[Stored items from a collection]

• • • • • • •

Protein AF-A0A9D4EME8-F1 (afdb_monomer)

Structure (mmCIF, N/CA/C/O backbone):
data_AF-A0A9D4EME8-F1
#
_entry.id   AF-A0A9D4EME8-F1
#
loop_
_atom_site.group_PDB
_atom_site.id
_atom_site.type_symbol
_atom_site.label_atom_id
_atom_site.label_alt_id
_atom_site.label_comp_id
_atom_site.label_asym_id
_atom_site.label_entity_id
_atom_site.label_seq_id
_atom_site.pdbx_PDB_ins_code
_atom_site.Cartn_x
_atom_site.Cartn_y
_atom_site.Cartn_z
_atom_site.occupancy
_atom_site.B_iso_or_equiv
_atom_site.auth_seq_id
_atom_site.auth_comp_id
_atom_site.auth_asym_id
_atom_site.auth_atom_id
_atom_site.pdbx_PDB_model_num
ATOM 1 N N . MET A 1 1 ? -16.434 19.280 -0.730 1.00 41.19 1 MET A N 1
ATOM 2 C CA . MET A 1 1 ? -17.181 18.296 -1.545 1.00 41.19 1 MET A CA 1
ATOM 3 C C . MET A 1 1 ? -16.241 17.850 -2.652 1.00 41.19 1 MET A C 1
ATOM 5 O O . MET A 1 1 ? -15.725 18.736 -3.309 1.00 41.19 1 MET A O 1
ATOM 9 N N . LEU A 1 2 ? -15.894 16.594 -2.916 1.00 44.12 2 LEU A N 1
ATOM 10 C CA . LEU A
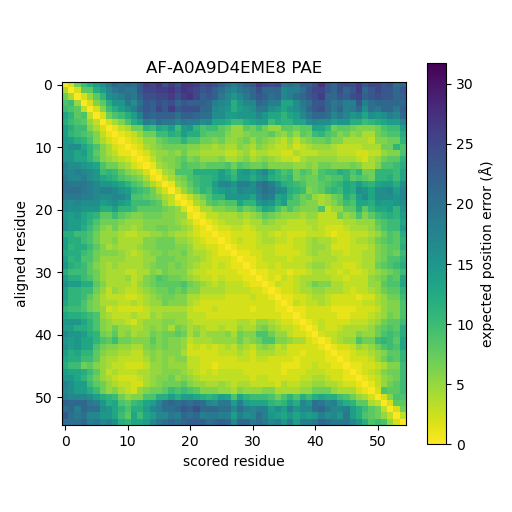 1 2 ? -16.227 15.228 -2.469 1.00 44.12 2 LEU A CA 1
ATOM 11 C C . LEU A 1 2 ? -15.081 14.354 -3.076 1.00 44.12 2 LEU A C 1
ATOM 13 O O . LEU A 1 2 ? -14.530 14.781 -4.090 1.00 44.12 2 LEU A O 1
ATOM 17 N N . PRO A 1 3 ? -14.695 13.181 
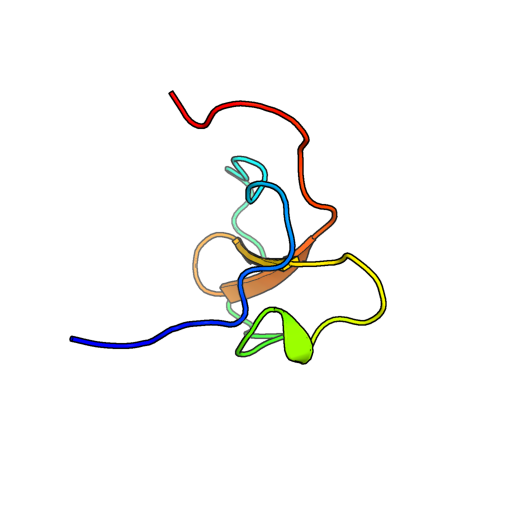-2.540 1.00 44.69 3 PRO A N 1
ATOM 18 C CA . PRO A 1 3 ? -15.628 12.201 -2.023 1.00 44.69 3 PRO A CA 1
ATOM 19 C C . PRO A 1 3 ? -15.238 11.635 -0.662 1.00 44.69 3 PRO A C 1
ATOM 21 O O . PRO A 1 3 ? -14.082 11.545 -0.265 1.00 44.69 3 PRO A O 1
ATOM 24 N N . PHE A 1 4 ? -16.277 11.193 0.021 1.00 45.62 4 PHE A N 1
ATOM 25 C CA . PHE A 1 4 ? -16.234 10.116 0.985 1.00 45.62 4 PHE A CA 1
ATOM 26 C C . PHE A 1 4 ? -15.711 8.865 0.250 1.00 45.62 4 PHE A C 1
ATOM 28 O O . PHE A 1 4 ? -16.484 8.010 -0.173 1.00 45.62 4 PHE A O 1
ATOM 35 N N . VAL A 1 5 ? -14.399 8.786 -0.011 1.00 49.00 5 VAL A N 1
ATOM 36 C CA . VAL A 1 5 ? -13.767 7.471 -0.144 1.00 49.00 5 VAL A CA 1
ATOM 37 C C . VAL A 1 5 ? -14.102 6.806 1.178 1.00 49.00 5 VAL A C 1
ATOM 39 O O . VAL A 1 5 ? -13.869 7.410 2.223 1.00 49.00 5 VAL A O 1
ATOM 42 N N . ALA A 1 6 ? -14.759 5.651 1.136 1.00 52.19 6 ALA A N 1
ATOM 43 C CA . ALA A 1 6 ? -14.965 4.819 2.310 1.00 52.19 6 ALA A CA 1
ATOM 44 C C . ALA A 1 6 ? -13.576 4.418 2.826 1.00 52.19 6 ALA A C 1
ATOM 46 O O . ALA A 1 6 ? -13.034 3.381 2.455 1.00 52.19 6 ALA A O 1
ATOM 47 N N . ASP A 1 7 ? -12.952 5.333 3.562 1.00 59.06 7 ASP A N 1
ATOM 48 C CA . ASP A 1 7 ? -11.579 5.235 4.001 1.00 59.06 7 ASP A CA 1
ATOM 49 C C . ASP A 1 7 ? -11.589 4.204 5.115 1.00 59.06 7 ASP A C 1
ATOM 51 O O . ASP A 1 7 ? -12.109 4.446 6.210 1.00 59.06 7 ASP A O 1
ATOM 55 N N . LYS A 1 8 ? -11.114 2.995 4.802 1.00 69.94 8 LYS A N 1
ATOM 56 C CA . LYS A 1 8 ? -10.983 1.974 5.841 1.00 69.94 8 LYS A CA 1
ATOM 57 C C . LYS A 1 8 ? -10.085 2.538 6.938 1.00 69.94 8 LYS A C 1
ATOM 59 O O . LYS A 1 8 ? -9.080 3.170 6.606 1.00 69.94 8 LYS A O 1
ATOM 64 N N . PRO A 1 9 ? -10.415 2.316 8.219 1.00 70.31 9 PRO A N 1
ATOM 65 C CA . PRO A 1 9 ? -9.699 2.944 9.316 1.00 70.31 9 PRO A CA 1
ATOM 66 C C . PRO A 1 9 ? -8.207 2.590 9.276 1.00 70.31 9 PRO A C 1
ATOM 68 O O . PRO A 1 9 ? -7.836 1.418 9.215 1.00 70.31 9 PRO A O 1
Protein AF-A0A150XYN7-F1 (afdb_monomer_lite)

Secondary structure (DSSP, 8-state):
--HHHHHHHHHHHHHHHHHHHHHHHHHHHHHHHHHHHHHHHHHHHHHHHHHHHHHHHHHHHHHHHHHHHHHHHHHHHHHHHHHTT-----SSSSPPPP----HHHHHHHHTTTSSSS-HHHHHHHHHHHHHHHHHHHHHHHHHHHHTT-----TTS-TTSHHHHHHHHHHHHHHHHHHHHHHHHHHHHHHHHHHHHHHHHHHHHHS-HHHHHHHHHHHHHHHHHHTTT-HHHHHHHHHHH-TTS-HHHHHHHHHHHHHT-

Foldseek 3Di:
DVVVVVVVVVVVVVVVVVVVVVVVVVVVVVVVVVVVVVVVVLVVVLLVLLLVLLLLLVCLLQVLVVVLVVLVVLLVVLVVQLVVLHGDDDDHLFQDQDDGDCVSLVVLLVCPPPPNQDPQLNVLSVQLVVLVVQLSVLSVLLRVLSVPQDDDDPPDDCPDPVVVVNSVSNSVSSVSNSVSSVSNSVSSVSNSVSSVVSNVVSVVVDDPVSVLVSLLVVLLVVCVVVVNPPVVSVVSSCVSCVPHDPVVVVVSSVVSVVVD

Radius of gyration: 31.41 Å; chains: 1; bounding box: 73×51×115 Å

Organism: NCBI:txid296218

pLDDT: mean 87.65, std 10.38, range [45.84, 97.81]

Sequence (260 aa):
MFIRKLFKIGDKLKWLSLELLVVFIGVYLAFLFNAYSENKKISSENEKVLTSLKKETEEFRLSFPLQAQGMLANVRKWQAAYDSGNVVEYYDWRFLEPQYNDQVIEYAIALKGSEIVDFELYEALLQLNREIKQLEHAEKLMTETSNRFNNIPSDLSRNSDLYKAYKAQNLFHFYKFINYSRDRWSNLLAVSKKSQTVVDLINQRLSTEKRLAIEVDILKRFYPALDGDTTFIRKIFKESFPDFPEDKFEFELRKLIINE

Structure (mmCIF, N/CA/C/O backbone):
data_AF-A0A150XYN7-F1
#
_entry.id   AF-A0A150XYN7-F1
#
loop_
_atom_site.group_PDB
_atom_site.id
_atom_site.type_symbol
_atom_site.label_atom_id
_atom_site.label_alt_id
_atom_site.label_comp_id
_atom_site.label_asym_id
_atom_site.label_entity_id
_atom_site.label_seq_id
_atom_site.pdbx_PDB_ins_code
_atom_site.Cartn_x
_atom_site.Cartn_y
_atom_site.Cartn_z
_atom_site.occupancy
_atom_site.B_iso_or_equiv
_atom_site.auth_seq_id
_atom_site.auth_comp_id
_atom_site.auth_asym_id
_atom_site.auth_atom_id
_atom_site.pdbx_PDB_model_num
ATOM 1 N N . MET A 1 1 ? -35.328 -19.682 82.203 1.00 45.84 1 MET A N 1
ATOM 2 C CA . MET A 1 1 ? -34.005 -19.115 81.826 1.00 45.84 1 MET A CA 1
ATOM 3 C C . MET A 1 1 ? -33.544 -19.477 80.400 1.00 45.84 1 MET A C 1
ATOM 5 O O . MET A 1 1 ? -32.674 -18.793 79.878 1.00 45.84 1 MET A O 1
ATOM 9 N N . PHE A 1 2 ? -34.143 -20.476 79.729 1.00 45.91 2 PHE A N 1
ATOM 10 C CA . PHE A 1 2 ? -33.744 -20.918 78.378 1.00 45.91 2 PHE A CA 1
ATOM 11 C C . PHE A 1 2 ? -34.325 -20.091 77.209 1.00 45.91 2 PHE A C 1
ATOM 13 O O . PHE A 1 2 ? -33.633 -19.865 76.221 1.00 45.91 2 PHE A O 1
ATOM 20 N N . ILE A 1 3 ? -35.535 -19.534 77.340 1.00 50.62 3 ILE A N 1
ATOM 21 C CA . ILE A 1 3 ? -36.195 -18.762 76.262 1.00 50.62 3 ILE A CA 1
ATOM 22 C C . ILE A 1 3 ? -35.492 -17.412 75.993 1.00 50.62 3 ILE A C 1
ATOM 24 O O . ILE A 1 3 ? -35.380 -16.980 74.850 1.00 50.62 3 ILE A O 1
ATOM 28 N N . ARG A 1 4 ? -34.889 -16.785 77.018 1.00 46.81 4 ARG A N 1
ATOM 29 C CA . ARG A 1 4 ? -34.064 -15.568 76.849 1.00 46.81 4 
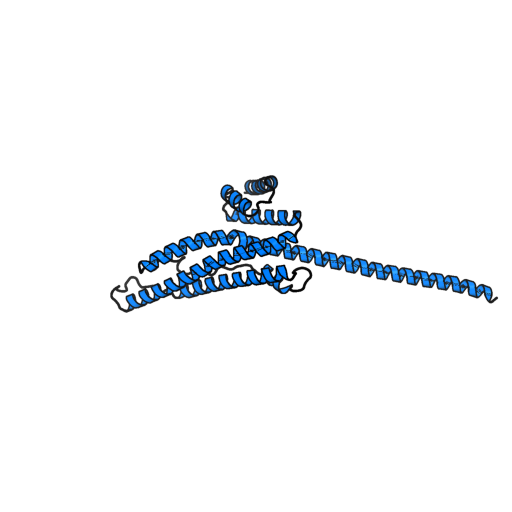ARG A CA 1
ATOM 30 C C . ARG A 1 4 ? -32.736 -15.815 76.110 1.00 46.81 4 ARG A C 1
ATOM 32 O O . ARG A 1 4 ? -32.161 -14.865 75.588 1.00 46.81 4 ARG A O 1
ATOM 39 N N . LYS A 1 5 ? -32.241 -17.061 76.044 1.00 47.50 5 LYS A N 1
ATOM 40 C CA . LYS A 1 5 ? -31.040 -17.420 75.262 1.00 47.50 5 LYS A CA 1
ATOM 41 C C . LYS A 1 5 ? -31.349 -17.602 73.768 1.00 47.50 5 LYS A C 1
ATOM 43 O O . LYS A 1 5 ? -30.487 -17.296 72.956 1.00 47.50 5 LYS A O 1
ATOM 48 N N . LEU A 1 6 ? -32.571 -18.009 73.412 1.00 49.88 6 LEU A N 1
ATOM 49 C CA . LEU A 1 6 ? -33.027 -18.161 72.020 1.00 49.88 6 LEU A CA 1
ATOM 50 C C . LEU A 1 6 ? -33.175 -16.816 71.287 1.00 49.88 6 LEU A C 1
ATOM 52 O O . LEU A 1 6 ? -32.751 -16.699 70.142 1.00 49.88 6 LEU A O 1
ATOM 56 N N . PHE A 1 7 ? -33.649 -15.766 71.966 1.00 50.16 7 PHE A N 1
ATOM 57 C CA . PHE A 1 7 ? -33.704 -14.413 71.387 1.00 50.16 7 PHE A CA 1
ATOM 58 C C . PHE A 1 7 ? -32.312 -13.823 71.082 1.00 50.16 7 PHE A C 1
ATOM 60 O O . PHE A 1 7 ? -32.150 -13.126 70.087 1.00 50.16 7 PHE A O 1
ATOM 67 N N . LYS A 1 8 ? -31.279 -14.175 71.864 1.00 53.19 8 LYS A N 1
ATOM 68 C CA . LYS A 1 8 ? -29.882 -13.774 71.599 1.00 53.19 8 LYS A CA 1
ATOM 69 C C . LYS A 1 8 ? -29.237 -14.507 70.413 1.00 53.19 8 LYS A C 1
ATOM 71 O O . LYS A 1 8 ? -28.238 -14.030 69.883 1.00 53.19 8 LYS A O 1
ATOM 76 N N . ILE A 1 9 ? -29.774 -15.660 70.007 1.00 55.91 9 ILE A N 1
ATOM 77 C CA . ILE A 1 9 ? -29.311 -16.398 68.819 1.00 55.91 9 ILE A CA 1
ATOM 78 C C . ILE A 1 9 ? -29.865 -15.745 67.548 1.00 55.91 9 ILE A C 1
ATOM 80 O O . ILE A 1 9 ? -29.133 -15.632 66.572 1.00 55.91 9 ILE A O 1
ATOM 84 N N . GLY A 1 10 ? -31.104 -15.238 67.585 1.00 60.78 10 GLY A N 1
ATOM 85 C CA . GLY A 1 10 ? -31.710 -14.496 66.474 1.00 60.78 10 GLY A CA 1
ATOM 86 C C . GLY A 1 10 ? -30.928 -13.238 66.090 1.00 60.78 10 GLY A C 1
ATOM 87 O O . GLY A 1 10 ? -30.712 -13.003 64.907 1.00 60.78 10 GLY A O 1
ATOM 88 N N . ASP A 1 11 ? -30.429 -12.475 67.067 1.00 69.69 11 ASP A N 1
ATOM 89 C CA . ASP A 1 11 ? -29.592 -11.297 66.785 1.00 69.69 11 ASP A CA 1
ATOM 90 C C . ASP A 1 11 ? -28.220 -11.664 66.208 1.00 69.69 11 ASP A C 1
ATOM 92 O O . ASP A 1 11 ? -27.734 -10.975 65.314 1.00 69.69 11 ASP A O 1
ATOM 96 N N . LYS A 1 12 ? -27.617 -12.781 66.644 1.00 74.94 12 LYS A N 1
ATOM 97 C CA . LYS A 1 12 ? -26.381 -13.298 66.034 1.00 74.94 12 LYS A CA 1
ATOM 98 C C . LYS A 1 12 ? -26.600 -13.776 64.601 1.00 74.94 12 LYS A C 1
ATOM 100 O O . LYS A 1 12 ? -25.760 -13.516 63.751 1.00 74.94 12 LYS A O 1
ATOM 105 N N . LEU A 1 13 ? -27.715 -14.455 64.330 1.00 80.06 13 LEU A N 1
ATOM 106 C CA . LEU A 1 13 ? -28.048 -14.940 62.990 1.00 80.06 13 LEU A CA 1
ATOM 107 C C . LEU A 1 13 ? -28.350 -13.781 62.033 1.00 80.06 13 LEU A C 1
ATOM 109 O O . LEU A 1 13 ? -27.913 -13.813 60.889 1.00 80.06 13 LEU A O 1
ATOM 113 N N . LYS A 1 14 ? -29.032 -12.734 62.518 1.00 77.62 14 LYS A N 1
ATOM 114 C CA . LYS A 1 14 ? -29.247 -11.487 61.770 1.00 77.62 14 LYS A CA 1
ATOM 115 C C . LYS A 1 14 ? -27.926 -10.804 61.432 1.00 77.62 14 LYS A C 1
ATOM 117 O O . LYS A 1 14 ? -27.722 -10.452 60.275 1.00 77.62 14 LYS A O 1
ATOM 122 N N . TRP A 1 15 ? -27.020 -10.677 62.402 1.00 82.69 15 TRP A N 1
ATOM 123 C CA . TRP A 1 15 ? -25.681 -10.127 62.171 1.00 82.69 15 TRP A CA 1
ATOM 124 C C . TRP A 1 15 ? -24.887 -10.942 61.150 1.00 82.69 15 TRP A C 1
ATOM 126 O O . TRP A 1 15 ? -24.384 -10.374 60.189 1.00 82.69 15 TRP A O 1
ATOM 136 N N . LEU A 1 16 ? -24.867 -12.269 61.293 1.00 84.50 16 LEU A N 1
ATOM 137 C CA . LEU A 1 16 ? -24.200 -13.164 60.347 1.00 84.50 16 LEU A CA 1
ATOM 138 C C . LEU A 1 16 ? -24.796 -13.050 58.932 1.00 84.50 16 LEU A C 1
ATOM 140 O O . LEU A 1 16 ? -24.068 -13.037 57.946 1.00 84.50 16 LEU A O 1
ATOM 144 N N . SER A 1 17 ? -26.125 -12.937 58.816 1.00 84.06 17 SER A N 1
ATOM 145 C CA . SER A 1 17 ? -26.800 -12.754 57.524 1.00 84.06 17 SER A CA 1
ATOM 146 C C . SER A 1 17 ? -26.515 -11.388 56.896 1.00 84.06 17 SER A C 1
ATOM 148 O O . SER A 1 17 ? -26.390 -11.295 55.678 1.00 84.06 17 SER A O 1
ATOM 150 N N . LEU A 1 18 ? -26.366 -10.343 57.717 1.00 86.19 18 LEU A N 1
ATOM 151 C CA . LEU A 1 18 ? -25.995 -9.004 57.269 1.00 86.19 18 LEU A CA 1
ATOM 152 C C . LEU A 1 18 ? -24.544 -8.989 56.774 1.00 86.19 18 LEU A C 1
ATOM 154 O O . LEU A 1 18 ? -24.279 -8.460 55.702 1.00 86.19 18 LEU A O 1
ATOM 158 N N . GLU A 1 19 ? -23.624 -9.617 57.510 1.00 85.50 19 GLU A N 1
ATOM 159 C CA . GLU A 1 19 ? -22.230 -9.787 57.085 1.00 85.50 19 GLU A CA 1
ATOM 160 C C . GLU A 1 19 ? -22.144 -10.563 55.769 1.00 85.50 19 GLU A C 1
ATOM 162 O O . GLU A 1 19 ? -21.483 -10.111 54.837 1.00 85.50 19 GLU A O 1
ATOM 167 N N . LEU A 1 20 ? -22.867 -11.680 55.646 1.00 90.19 20 LEU A N 1
ATOM 168 C CA . LEU A 1 20 ? -22.911 -12.462 54.411 1.00 90.19 20 LEU A CA 1
ATOM 169 C C . LEU A 1 20 ? -23.466 -11.642 53.236 1.00 90.19 20 LEU A C 1
ATOM 171 O O . LEU A 1 20 ? -22.927 -11.711 52.135 1.00 90.19 20 LEU A O 1
ATOM 175 N N . LEU A 1 21 ? -24.514 -10.844 53.463 1.00 91.12 21 LEU A N 1
ATOM 176 C CA . LEU A 1 21 ? -25.107 -9.973 52.447 1.00 91.12 21 LEU A CA 1
ATOM 177 C C . LEU A 1 21 ? -24.143 -8.859 52.022 1.00 91.12 21 LEU A C 1
ATOM 179 O O . LEU A 1 21 ? -24.011 -8.595 50.831 1.00 91.12 21 LEU A O 1
ATOM 183 N N . VAL A 1 22 ? -23.425 -8.248 52.967 1.00 90.81 22 VAL A N 1
ATOM 184 C CA . VAL A 1 22 ? -22.388 -7.247 52.673 1.00 90.81 22 VAL A CA 1
ATOM 185 C C . VAL A 1 22 ? -21.240 -7.871 51.880 1.00 90.81 22 VAL A C 1
ATOM 187 O O . VAL A 1 22 ? -20.808 -7.284 50.891 1.00 90.81 22 VAL A O 1
ATOM 190 N N . VAL A 1 23 ? -20.784 -9.071 52.250 1.00 92.69 23 VAL A N 1
ATOM 191 C CA . VAL A 1 23 ? -19.769 -9.814 51.486 1.00 92.69 23 VAL A CA 1
ATOM 192 C C . VAL A 1 23 ? -20.278 -10.122 50.079 1.00 92.69 23 VAL A C 1
ATOM 194 O O . VAL A 1 23 ? -19.558 -9.890 49.112 1.00 92.69 23 VAL A O 1
ATOM 197 N N . PHE A 1 24 ? -21.523 -10.579 49.936 1.00 92.94 24 PHE A N 1
ATOM 198 C CA . PHE A 1 24 ? -22.108 -10.896 48.634 1.00 92.94 24 PHE A CA 1
ATOM 199 C C . PHE A 1 24 ? -22.223 -9.656 47.738 1.00 92.94 24 PHE A C 1
ATOM 201 O O . PHE A 1 24 ? -21.827 -9.703 46.576 1.00 92.94 24 PHE A O 1
ATOM 208 N N . ILE A 1 25 ? -22.692 -8.527 48.282 1.00 93.56 25 ILE A N 1
ATOM 209 C CA . ILE A 1 25 ? -22.746 -7.243 47.570 1.00 93.56 25 ILE A CA 1
ATOM 210 C C . ILE A 1 25 ? -21.337 -6.779 47.196 1.00 93.56 25 ILE A C 1
ATOM 212 O O . ILE A 1 25 ? -21.121 -6.363 46.063 1.00 93.56 25 ILE A O 1
ATOM 216 N N . GLY A 1 26 ? -20.371 -6.874 48.113 1.00 91.06 26 GLY A N 1
ATOM 217 C CA . GLY A 1 26 ? -18.984 -6.487 47.863 1.00 91.06 26 GLY A CA 1
ATOM 218 C C . GLY A 1 26 ? -18.346 -7.301 46.738 1.00 91.06 26 GLY A C 1
ATOM 219 O O . GLY A 1 26 ? -17.763 -6.727 45.821 1.00 91.06 26 GLY A O 1
ATOM 220 N N . VAL A 1 27 ? -18.517 -8.625 46.759 1.00 91.88 27 VAL A N 1
ATOM 221 C CA . VAL A 1 27 ? -18.033 -9.528 45.706 1.00 91.88 27 VAL A CA 1
ATOM 222 C C . VAL A 1 27 ? -18.734 -9.239 44.377 1.00 91.88 27 VAL A C 1
ATOM 224 O O . VAL A 1 27 ? -18.066 -9.108 43.355 1.00 91.88 27 VAL A O 1
ATOM 227 N N . TYR A 1 28 ? -20.058 -9.071 44.376 1.00 92.62 28 TYR A N 1
ATOM 228 C CA . TYR A 1 28 ? -20.818 -8.761 43.163 1.00 92.62 28 TYR A CA 1
ATOM 229 C C . TYR A 1 28 ? -20.415 -7.414 42.546 1.00 92.62 28 TYR A C 1
ATOM 231 O O . TYR A 1 28 ? -20.183 -7.330 41.341 1.00 92.62 28 TYR A O 1
ATOM 239 N N . LEU A 1 29 ? -20.261 -6.369 43.366 1.00 92.81 29 LEU A N 1
ATOM 240 C CA . LEU A 1 29 ? -19.768 -5.068 42.913 1.00 92.81 29 LEU A CA 1
ATOM 241 C C . LEU A 1 29 ? -18.340 -5.172 42.373 1.00 92.81 29 LEU A C 1
ATOM 243 O O . LEU A 1 29 ? -18.055 -4.590 41.331 1.00 92.81 29 LEU A O 1
ATOM 247 N N . ALA A 1 30 ? -17.457 -5.936 43.023 1.00 92.50 30 ALA A N 1
ATOM 248 C CA . ALA A 1 30 ? -16.103 -6.166 42.525 1.00 92.50 30 ALA A CA 1
ATOM 249 C C . ALA A 1 30 ? -16.107 -6.850 41.147 1.00 92.50 30 ALA A C 1
ATOM 251 O O . ALA A 1 30 ? -15.386 -6.410 40.253 1.00 92.50 30 ALA A O 1
ATOM 252 N N . PHE A 1 31 ? -16.960 -7.859 40.937 1.00 91.81 31 PHE A N 1
ATOM 253 C CA . PHE A 1 31 ? -17.137 -8.486 39.624 1.00 91.81 31 PHE A CA 1
ATOM 254 C C . PHE A 1 31 ? -17.666 -7.504 38.574 1.00 91.81 31 PHE A C 1
ATOM 256 O O . PHE A 1 31 ? -17.130 -7.463 37.468 1.00 91.81 31 PHE A O 1
ATOM 263 N N . LEU A 1 32 ? -18.662 -6.677 38.912 1.00 91.06 32 LEU A N 1
ATOM 264 C CA . LEU A 1 32 ? -19.190 -5.658 37.999 1.00 91.06 32 LEU A CA 1
ATOM 265 C C . LEU A 1 32 ? -18.137 -4.613 37.621 1.00 91.06 32 LEU A C 1
ATOM 267 O O . LEU A 1 32 ? -18.005 -4.275 36.446 1.00 91.06 32 LEU A O 1
ATOM 271 N N . PHE A 1 33 ? -17.371 -4.113 38.593 1.00 91.56 33 PHE A N 1
ATOM 272 C CA . PHE A 1 33 ? -16.302 -3.152 38.327 1.00 91.56 33 PHE A CA 1
ATOM 273 C C . PHE A 1 33 ? -15.180 -3.764 37.491 1.00 91.56 33 PHE A C 1
ATOM 275 O O . PHE A 1 33 ? -14.675 -3.095 36.588 1.00 91.56 33 PHE A O 1
ATOM 282 N N . ASN A 1 34 ? -14.823 -5.026 37.744 1.00 91.38 34 ASN A N 1
ATOM 283 C CA . ASN A 1 34 ? -13.818 -5.729 36.954 1.00 91.38 34 ASN A CA 1
ATOM 284 C C . ASN A 1 34 ? -14.283 -5.917 35.501 1.00 91.38 34 ASN A C 1
ATOM 286 O O . ASN A 1 34 ? -13.583 -5.502 34.583 1.00 91.38 34 ASN A O 1
ATOM 290 N N . ALA A 1 35 ? -15.504 -6.423 35.294 1.00 90.06 35 ALA A N 1
ATOM 291 C CA . ALA A 1 35 ? -16.081 -6.601 33.960 1.00 90.06 35 ALA A CA 1
ATOM 292 C C . ALA A 1 35 ? -16.214 -5.268 33.201 1.00 90.06 35 ALA A C 1
ATOM 294 O O . ALA A 1 35 ? -15.901 -5.181 32.017 1.00 90.06 35 ALA A O 1
ATOM 295 N N . TYR A 1 36 ? -16.630 -4.195 33.881 1.00 91.12 36 TYR A N 1
ATOM 296 C CA . TYR A 1 36 ? -16.699 -2.864 33.277 1.00 91.12 36 TYR A CA 1
ATOM 297 C C . TYR A 1 36 ? -15.314 -2.331 32.880 1.00 91.12 36 TYR A C 1
ATOM 299 O O . TYR A 1 36 ? -15.156 -1.755 31.802 1.00 91.12 36 TYR A O 1
ATOM 307 N N . SER A 1 37 ? -14.303 -2.524 33.734 1.00 90.38 37 SER A N 1
ATOM 308 C CA . SER A 1 37 ? -12.921 -2.124 33.449 1.00 90.38 37 SER A CA 1
ATOM 309 C C . SER A 1 37 ? -12.346 -2.883 32.250 1.00 90.38 37 SER A C 1
ATOM 311 O O . SER A 1 37 ? -11.743 -2.268 31.368 1.00 90.38 37 SER A O 1
ATOM 313 N N . GLU A 1 38 ? -12.591 -4.190 32.184 1.00 88.38 38 GLU A N 1
ATOM 314 C CA . GLU A 1 38 ? -12.167 -5.063 31.091 1.00 88.38 38 GLU A CA 1
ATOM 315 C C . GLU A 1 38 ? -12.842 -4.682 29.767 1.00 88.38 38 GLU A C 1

• • • • • • •

## PROBLEM STATEMENT
Above are the records. Copy the lines beginning at the one that has "ATOM 87 O O" and ending with the one that has "ATOM 138 C C", unchanged.

## TASK OUTPUT
ATOM 87 O O . GLY A 1 10 ? -30.712 -13.003 64.907 1.00 60.78 10 GLY A O 1
ATOM 88 N N . ASP A 1 11 ? -30.429 -12.475 67.067 1.00 69.69 11 ASP A N 1
ATOM 89 C CA . ASP A 1 11 ? -29.592 -11.297 66.785 1.00 69.69 11 ASP A CA 1
ATOM 90 C C . ASP A 1 11 ? -28.220 -11.664 66.208 1.00 69.69 11 ASP A C 1
ATOM 92 O O . ASP A 1 11 ? -27.734 -10.975 65.314 1.00 69.69 11 ASP A O 1
ATOM 96 N N . LYS A 1 12 ? -27.617 -12.781 66.644 1.00 74.94 12 LYS A N 1
ATOM 97 C CA . LYS A 1 12 ? -26.381 -13.298 66.034 1.00 74.94 12 LYS A CA 1
ATOM 98 C C . LYS A 1 12 ? -26.600 -13.776 64.601 1.00 74.94 12 LYS A C 1
ATOM 100 O O . LYS A 1 12 ? -25.760 -13.516 63.751 1.00 74.94 12 LYS A O 1
ATOM 105 N N . LEU A 1 13 ? -27.715 -14.455 64.330 1.00 80.06 13 LEU A N 1
ATOM 106 C CA . LEU A 1 13 ? -28.048 -14.940 62.990 1.00 80.06 13 LEU A CA 1
ATOM 107 C C . LEU A 1 13 ? -28.350 -13.781 62.033 1.00 80.06 13 LEU A C 1
ATOM 109 O O . LEU A 1 13 ? -27.913 -13.813 60.889 1.00 80.06 13 LEU A O 1
ATOM 113 N N . LYS A 1 14 ? -29.032 -12.734 62.518 1.00 77.62 14 LYS A N 1
ATOM 114 C CA . LYS A 1 14 ? -29.247 -11.487 61.770 1.00 77.62 14 LYS A CA 1
ATOM 115 C C . LYS A 1 14 ? -27.926 -10.804 61.432 1.00 77.62 14 LYS A C 1
ATOM 117 O O . LYS A 1 14 ? -27.722 -10.452 60.275 1.00 77.62 14 LYS A O 1
ATOM 122 N N . TRP A 1 15 ? -27.020 -10.677 62.402 1.00 82.69 15 TRP A N 1
ATOM 123 C CA . TRP A 1 15 ? -25.681 -10.127 62.171 1.00 82.69 15 TRP A CA 1
ATOM 124 C C . TRP A 1 15 ? -24.887 -10.942 61.150 1.00 82.69 15 TRP A C 1
ATOM 126 O O . TRP A 1 15 ? -24.384 -10.374 60.189 1.00 82.69 15 TRP A O 1
ATOM 136 N N . LEU A 1 16 ? -24.867 -12.269 61.293 1.00 84.50 16 LEU A N 1
ATOM 137 C CA . LEU A 1 16 ? -24.200 -13.164 60.347 1.00 84.50 16 LEU A CA 1
ATOM 138 C C . LEU A 1 16 ? -24.796 -13.050 58.932 1.00 84.50 16 LEU A C 1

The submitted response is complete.